[ABOUT THIS EXERCISE] Restate word for word the lines in the listing below, starting at the line containing "ATOM 33 C C" and ending at the line containing "ATOM 50 O O . LEU A 1 7", both included; leave out the rest.

[STUDY MATERIAL]
• • •

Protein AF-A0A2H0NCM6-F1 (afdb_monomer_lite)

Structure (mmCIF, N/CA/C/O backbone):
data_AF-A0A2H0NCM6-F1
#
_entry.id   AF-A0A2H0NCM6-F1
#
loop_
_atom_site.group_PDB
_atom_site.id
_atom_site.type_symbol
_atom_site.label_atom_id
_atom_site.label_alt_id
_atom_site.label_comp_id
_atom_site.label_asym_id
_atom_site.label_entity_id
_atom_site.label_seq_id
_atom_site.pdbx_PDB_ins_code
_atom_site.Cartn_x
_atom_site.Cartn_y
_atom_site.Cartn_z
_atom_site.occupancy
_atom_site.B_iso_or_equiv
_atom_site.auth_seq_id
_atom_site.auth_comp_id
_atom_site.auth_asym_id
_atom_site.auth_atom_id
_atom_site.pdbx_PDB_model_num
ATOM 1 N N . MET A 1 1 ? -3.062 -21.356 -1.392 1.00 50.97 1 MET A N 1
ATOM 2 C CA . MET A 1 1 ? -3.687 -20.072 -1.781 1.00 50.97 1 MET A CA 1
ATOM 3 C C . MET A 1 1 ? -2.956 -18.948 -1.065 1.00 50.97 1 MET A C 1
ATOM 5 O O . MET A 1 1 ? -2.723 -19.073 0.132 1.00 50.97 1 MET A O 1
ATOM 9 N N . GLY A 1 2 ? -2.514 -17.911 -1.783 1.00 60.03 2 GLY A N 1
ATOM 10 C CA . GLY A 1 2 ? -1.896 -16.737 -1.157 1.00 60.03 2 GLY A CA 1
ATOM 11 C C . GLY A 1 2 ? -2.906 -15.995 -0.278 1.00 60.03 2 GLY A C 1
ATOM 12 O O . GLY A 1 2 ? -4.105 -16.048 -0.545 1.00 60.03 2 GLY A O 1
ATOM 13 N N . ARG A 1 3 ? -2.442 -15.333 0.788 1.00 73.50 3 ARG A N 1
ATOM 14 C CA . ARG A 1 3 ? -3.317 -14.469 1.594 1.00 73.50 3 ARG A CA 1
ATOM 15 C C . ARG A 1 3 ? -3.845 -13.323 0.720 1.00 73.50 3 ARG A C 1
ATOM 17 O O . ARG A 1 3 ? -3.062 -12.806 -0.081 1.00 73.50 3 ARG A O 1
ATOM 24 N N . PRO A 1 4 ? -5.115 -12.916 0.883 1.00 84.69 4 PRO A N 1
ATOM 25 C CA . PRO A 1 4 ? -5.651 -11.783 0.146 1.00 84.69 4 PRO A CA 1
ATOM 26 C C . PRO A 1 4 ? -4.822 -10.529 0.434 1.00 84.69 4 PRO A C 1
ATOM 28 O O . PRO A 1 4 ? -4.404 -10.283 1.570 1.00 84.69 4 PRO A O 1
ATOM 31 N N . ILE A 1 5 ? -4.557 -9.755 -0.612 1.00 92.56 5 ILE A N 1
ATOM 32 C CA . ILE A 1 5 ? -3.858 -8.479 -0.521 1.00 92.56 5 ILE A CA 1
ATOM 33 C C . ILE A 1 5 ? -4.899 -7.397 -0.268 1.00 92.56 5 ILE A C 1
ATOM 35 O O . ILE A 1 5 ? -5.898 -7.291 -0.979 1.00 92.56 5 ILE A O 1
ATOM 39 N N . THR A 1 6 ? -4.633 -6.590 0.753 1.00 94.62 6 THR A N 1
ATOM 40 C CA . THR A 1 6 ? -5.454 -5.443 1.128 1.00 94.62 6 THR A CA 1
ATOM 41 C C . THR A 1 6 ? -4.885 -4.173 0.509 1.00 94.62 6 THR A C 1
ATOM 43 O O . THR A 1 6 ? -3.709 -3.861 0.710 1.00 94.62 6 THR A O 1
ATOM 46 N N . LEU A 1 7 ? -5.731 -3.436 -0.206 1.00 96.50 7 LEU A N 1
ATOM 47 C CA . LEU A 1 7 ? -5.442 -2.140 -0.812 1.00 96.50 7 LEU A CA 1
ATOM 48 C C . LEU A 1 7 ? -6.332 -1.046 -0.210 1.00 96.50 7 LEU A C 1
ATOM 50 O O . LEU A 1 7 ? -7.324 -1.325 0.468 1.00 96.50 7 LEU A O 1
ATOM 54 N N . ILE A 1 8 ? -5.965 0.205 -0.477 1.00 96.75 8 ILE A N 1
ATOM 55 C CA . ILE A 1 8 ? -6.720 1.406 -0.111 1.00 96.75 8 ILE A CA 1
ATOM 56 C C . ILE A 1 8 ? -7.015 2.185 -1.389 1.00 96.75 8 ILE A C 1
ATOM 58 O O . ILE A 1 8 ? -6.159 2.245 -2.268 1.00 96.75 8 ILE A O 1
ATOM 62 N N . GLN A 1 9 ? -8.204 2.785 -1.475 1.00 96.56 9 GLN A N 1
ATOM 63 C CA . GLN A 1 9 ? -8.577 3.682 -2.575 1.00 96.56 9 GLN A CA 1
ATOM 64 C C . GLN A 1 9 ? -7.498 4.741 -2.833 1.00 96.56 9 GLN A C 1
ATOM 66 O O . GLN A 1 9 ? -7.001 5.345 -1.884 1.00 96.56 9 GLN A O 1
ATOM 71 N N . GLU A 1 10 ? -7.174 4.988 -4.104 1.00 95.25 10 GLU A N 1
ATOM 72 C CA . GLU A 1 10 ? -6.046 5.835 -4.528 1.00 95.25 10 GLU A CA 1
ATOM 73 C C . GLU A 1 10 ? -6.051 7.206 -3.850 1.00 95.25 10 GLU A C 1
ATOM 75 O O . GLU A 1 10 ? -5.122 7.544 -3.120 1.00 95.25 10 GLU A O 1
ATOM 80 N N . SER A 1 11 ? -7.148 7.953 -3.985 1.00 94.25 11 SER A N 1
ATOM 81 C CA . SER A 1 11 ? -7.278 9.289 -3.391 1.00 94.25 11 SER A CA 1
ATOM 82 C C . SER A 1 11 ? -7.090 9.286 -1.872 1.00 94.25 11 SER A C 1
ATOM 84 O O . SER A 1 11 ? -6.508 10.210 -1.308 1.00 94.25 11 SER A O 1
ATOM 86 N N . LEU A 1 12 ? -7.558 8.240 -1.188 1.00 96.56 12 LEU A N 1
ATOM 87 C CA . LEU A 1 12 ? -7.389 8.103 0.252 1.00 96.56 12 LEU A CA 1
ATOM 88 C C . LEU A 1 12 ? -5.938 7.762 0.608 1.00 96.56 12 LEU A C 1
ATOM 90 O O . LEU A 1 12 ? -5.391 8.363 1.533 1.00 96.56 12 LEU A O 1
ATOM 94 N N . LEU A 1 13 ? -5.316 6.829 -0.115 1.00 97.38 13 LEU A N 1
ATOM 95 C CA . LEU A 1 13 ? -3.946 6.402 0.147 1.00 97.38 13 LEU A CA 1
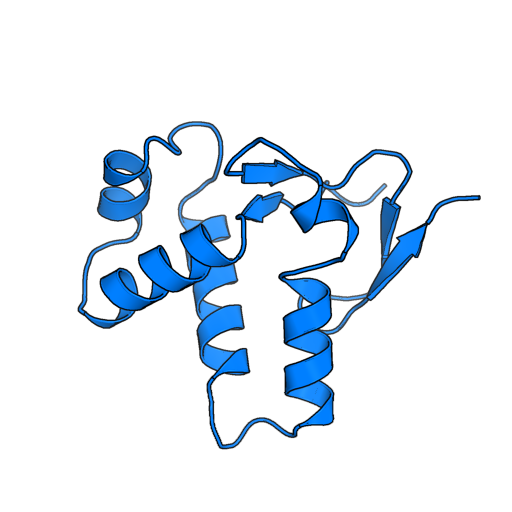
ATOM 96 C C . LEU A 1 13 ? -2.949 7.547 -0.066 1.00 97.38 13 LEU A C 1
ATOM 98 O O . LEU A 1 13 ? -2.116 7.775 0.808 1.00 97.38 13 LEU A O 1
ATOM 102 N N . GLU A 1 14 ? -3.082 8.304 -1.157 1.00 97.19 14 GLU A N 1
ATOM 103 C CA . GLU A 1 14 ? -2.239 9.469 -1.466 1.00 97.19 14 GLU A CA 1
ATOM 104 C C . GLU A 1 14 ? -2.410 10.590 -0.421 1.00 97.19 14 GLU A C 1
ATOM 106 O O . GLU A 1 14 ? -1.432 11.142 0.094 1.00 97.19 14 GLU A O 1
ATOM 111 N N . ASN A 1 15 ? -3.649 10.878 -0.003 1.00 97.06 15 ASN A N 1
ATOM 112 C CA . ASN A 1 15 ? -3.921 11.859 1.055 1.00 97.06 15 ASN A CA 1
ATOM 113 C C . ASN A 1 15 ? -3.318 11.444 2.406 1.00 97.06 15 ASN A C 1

• • •

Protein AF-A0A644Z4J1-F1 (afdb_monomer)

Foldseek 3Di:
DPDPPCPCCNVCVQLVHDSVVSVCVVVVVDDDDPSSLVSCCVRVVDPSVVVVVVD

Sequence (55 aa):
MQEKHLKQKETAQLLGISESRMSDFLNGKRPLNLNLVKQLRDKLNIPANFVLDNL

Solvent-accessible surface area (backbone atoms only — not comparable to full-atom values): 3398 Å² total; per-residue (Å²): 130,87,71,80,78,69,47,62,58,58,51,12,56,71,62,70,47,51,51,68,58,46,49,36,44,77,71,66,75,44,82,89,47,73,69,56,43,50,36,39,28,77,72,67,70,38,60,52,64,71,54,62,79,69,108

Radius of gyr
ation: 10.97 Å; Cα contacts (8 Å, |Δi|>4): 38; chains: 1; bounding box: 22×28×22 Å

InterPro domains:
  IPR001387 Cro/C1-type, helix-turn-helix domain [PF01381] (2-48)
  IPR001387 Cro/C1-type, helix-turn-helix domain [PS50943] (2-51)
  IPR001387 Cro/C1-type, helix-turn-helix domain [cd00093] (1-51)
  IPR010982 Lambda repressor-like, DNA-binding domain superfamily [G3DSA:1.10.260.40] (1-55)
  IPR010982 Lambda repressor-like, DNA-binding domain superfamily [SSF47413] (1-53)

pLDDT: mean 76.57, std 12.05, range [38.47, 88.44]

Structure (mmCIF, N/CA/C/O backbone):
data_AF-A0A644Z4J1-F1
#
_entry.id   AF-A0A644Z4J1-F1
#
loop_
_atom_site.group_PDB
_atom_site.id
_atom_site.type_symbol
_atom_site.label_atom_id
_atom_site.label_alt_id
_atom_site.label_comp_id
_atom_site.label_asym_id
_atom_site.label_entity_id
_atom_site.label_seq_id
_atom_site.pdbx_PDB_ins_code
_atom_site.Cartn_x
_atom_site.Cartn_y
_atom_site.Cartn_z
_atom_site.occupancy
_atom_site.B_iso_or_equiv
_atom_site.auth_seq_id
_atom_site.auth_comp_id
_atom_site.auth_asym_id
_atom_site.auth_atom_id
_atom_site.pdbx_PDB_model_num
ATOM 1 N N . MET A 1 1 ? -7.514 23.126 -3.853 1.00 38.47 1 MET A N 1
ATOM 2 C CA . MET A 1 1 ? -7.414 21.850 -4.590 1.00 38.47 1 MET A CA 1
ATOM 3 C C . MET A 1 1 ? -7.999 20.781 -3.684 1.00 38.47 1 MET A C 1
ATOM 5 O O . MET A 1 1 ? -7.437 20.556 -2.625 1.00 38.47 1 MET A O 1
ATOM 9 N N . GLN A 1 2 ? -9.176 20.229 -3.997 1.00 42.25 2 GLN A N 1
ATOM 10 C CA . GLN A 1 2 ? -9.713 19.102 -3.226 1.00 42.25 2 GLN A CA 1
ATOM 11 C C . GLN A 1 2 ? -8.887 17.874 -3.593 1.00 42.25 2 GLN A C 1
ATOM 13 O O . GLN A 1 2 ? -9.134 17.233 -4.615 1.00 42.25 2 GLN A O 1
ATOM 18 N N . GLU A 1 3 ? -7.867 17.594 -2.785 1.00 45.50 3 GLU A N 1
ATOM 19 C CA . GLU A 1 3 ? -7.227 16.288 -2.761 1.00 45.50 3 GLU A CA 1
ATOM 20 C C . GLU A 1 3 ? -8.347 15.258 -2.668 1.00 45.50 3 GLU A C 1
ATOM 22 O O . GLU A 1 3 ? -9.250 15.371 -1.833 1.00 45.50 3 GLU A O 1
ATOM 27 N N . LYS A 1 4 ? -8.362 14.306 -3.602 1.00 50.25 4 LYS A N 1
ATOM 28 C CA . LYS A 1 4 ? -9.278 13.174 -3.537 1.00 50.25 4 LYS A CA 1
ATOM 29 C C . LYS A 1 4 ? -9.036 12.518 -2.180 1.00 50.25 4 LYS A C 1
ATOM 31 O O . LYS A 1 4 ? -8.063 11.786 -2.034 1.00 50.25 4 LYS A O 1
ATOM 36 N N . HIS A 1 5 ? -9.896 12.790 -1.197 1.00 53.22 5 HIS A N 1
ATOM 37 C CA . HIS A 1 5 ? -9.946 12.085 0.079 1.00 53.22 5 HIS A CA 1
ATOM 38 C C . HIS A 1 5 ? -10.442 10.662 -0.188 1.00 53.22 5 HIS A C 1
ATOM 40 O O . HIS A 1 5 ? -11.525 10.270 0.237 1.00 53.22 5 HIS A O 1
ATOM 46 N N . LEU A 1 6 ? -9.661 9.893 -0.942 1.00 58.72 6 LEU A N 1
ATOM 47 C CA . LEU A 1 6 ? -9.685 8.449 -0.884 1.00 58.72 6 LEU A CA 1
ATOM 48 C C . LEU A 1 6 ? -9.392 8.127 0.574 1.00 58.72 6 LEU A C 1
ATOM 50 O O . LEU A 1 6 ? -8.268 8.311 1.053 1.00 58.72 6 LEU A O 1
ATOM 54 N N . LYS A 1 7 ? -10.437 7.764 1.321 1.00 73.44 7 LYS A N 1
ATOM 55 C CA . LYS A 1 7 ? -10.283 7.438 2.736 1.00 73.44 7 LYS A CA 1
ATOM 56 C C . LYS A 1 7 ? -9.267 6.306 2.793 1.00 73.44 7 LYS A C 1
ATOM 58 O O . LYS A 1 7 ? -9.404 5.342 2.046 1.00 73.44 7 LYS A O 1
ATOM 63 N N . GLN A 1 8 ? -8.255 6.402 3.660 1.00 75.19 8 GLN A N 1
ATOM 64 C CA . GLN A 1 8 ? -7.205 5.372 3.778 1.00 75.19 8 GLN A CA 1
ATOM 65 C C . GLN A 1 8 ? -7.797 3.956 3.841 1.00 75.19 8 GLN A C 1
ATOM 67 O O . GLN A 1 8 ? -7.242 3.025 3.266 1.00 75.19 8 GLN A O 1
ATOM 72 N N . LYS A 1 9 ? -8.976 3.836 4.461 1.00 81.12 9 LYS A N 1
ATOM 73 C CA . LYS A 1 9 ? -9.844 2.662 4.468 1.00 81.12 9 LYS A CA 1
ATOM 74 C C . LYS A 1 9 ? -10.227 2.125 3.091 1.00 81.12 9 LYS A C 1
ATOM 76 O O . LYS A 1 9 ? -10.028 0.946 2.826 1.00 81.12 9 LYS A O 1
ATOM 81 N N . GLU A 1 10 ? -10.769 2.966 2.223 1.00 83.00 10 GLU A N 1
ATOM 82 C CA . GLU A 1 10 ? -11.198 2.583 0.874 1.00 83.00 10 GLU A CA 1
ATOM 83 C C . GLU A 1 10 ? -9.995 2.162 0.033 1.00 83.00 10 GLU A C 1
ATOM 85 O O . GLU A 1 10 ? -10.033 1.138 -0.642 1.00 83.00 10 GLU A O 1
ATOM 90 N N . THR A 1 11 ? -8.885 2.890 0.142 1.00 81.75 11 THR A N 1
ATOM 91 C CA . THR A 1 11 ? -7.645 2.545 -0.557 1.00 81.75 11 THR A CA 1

• • •

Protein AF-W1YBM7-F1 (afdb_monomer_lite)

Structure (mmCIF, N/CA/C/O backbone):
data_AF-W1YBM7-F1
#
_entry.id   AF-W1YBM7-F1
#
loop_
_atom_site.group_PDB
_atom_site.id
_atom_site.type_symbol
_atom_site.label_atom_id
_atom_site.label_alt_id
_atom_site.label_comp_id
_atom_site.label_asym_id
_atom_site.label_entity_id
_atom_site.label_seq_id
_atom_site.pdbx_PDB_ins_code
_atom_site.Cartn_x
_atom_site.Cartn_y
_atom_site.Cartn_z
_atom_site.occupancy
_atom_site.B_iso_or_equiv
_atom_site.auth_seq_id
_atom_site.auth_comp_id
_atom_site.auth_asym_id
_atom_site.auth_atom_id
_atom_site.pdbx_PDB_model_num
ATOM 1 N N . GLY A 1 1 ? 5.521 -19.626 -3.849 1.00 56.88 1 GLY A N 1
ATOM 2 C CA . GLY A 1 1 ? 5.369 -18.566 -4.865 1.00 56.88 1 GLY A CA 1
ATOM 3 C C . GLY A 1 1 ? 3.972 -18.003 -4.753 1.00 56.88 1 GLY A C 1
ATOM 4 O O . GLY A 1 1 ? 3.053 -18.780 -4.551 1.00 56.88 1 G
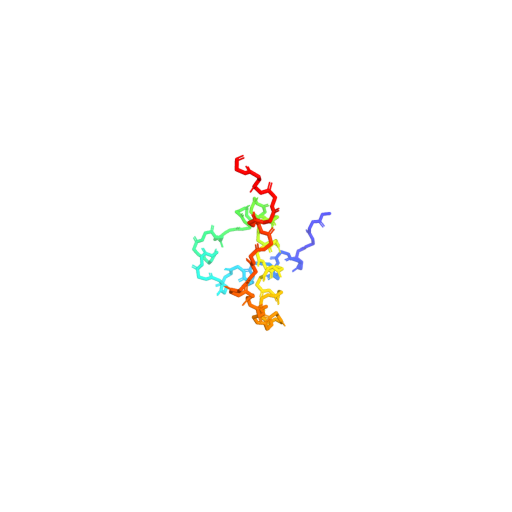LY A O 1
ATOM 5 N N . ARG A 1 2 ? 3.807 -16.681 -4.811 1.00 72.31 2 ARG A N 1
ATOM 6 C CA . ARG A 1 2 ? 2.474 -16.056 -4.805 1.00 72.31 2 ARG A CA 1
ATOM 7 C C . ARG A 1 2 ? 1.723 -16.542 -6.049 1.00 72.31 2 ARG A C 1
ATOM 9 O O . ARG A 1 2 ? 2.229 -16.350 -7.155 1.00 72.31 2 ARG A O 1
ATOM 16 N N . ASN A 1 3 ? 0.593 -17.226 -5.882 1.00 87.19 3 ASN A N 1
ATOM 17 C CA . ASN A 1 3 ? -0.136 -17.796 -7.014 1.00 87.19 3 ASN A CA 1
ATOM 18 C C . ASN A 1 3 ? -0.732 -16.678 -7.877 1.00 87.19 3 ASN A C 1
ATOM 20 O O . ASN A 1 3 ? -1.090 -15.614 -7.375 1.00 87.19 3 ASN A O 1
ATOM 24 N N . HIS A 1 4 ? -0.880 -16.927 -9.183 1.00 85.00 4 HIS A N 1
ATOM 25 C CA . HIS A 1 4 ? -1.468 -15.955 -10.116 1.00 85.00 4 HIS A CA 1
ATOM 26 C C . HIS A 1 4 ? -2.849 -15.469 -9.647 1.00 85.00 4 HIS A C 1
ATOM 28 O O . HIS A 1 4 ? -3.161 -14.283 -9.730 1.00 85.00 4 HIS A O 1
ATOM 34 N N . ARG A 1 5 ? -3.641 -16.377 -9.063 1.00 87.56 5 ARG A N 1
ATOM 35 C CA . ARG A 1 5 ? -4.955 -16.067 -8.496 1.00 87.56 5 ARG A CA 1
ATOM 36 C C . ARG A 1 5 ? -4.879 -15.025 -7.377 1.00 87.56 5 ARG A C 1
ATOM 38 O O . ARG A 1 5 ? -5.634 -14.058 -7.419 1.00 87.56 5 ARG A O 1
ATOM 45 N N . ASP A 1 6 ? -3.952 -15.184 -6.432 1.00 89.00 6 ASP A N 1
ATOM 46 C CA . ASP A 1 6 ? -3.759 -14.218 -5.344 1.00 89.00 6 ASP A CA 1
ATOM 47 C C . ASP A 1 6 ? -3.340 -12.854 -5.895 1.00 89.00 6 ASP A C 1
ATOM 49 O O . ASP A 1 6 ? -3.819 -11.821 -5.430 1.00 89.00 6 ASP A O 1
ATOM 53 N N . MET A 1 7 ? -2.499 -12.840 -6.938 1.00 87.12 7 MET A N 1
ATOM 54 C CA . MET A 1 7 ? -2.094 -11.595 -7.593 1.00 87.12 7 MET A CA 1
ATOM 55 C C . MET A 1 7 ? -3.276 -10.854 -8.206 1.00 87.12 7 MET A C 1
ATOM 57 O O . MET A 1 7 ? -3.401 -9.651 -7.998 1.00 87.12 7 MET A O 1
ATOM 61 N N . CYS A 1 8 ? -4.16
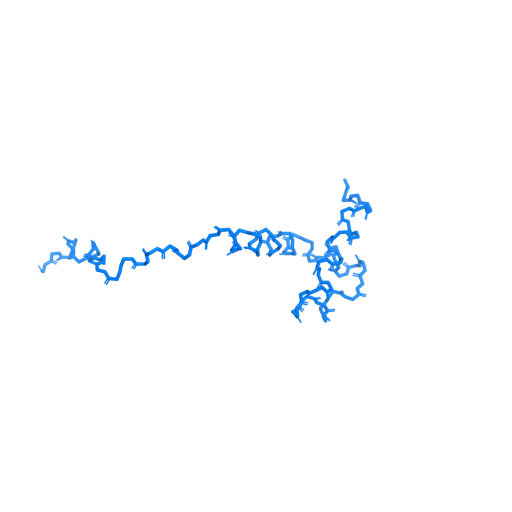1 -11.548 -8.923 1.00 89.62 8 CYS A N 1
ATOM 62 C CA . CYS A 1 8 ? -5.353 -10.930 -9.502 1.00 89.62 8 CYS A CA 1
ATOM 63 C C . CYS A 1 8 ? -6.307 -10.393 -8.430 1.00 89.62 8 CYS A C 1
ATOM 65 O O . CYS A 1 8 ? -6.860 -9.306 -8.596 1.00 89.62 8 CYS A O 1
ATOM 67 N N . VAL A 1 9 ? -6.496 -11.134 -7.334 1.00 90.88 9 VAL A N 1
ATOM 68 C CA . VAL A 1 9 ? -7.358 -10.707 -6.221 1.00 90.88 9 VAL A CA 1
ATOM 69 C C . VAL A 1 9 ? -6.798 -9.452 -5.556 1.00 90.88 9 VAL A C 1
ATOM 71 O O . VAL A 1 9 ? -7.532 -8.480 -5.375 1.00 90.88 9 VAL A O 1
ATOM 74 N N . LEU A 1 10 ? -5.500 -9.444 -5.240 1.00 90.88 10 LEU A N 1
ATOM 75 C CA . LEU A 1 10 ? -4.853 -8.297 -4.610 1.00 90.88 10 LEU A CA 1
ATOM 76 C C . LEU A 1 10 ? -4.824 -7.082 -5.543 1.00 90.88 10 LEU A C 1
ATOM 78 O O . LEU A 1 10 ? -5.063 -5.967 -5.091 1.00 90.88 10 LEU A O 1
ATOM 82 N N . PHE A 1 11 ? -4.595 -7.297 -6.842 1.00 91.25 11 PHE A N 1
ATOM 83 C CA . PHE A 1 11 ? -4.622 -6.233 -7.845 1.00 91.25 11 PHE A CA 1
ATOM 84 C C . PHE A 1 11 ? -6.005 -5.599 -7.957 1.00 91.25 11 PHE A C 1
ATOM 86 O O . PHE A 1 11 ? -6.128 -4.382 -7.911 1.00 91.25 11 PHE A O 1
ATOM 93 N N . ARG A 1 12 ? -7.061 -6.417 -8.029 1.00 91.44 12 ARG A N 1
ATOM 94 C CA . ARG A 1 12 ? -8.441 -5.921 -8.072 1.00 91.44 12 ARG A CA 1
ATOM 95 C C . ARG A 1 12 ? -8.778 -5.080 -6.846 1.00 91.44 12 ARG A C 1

• • •

[REPLY]
ATOM 33 C C . ILE A 1 5 ? -4.899 -7.397 -0.268 1.00 92.56 5 ILE A C 1
ATOM 35 O O . ILE A 1 5 ? -5.898 -7.291 -0.979 1.00 92.56 5 ILE A O 1
ATOM 39 N N . THR A 1 6 ? -4.633 -6.590 0.753 1.00 94.62 6 THR A N 1
ATOM 40 C CA . THR A 1 6 ? -5.454 -5.443 1.128 1.00 94.62 6 THR A CA 1
ATOM 41 C C . THR A 1 6 ? -4.885 -4.173 0.509 1.00 94.62 6 THR A C 1
ATOM 43 O O . THR A 1 6 ? -3.709 -3.861 0.710 1.00 94.62 6 THR A O 1
ATOM 46 N N . LEU A 1 7 ? -5.731 -3.436 -0.206 1.00 96.50 7 LEU A N 1
ATOM 47 C CA . LEU A 1 7 ? -5.442 -2.140 -0.812 1.00 96.50 7 LEU A CA 1
ATOM 48 C C . LEU A 1 7 ? -6.332 -1.046 -0.210 1.00 96.50 7 LEU A C 1
ATOM 50 O O . LEU A 1 7 ? -7.324 -1.325 0.468 1.00 96.50 7 LEU A O 1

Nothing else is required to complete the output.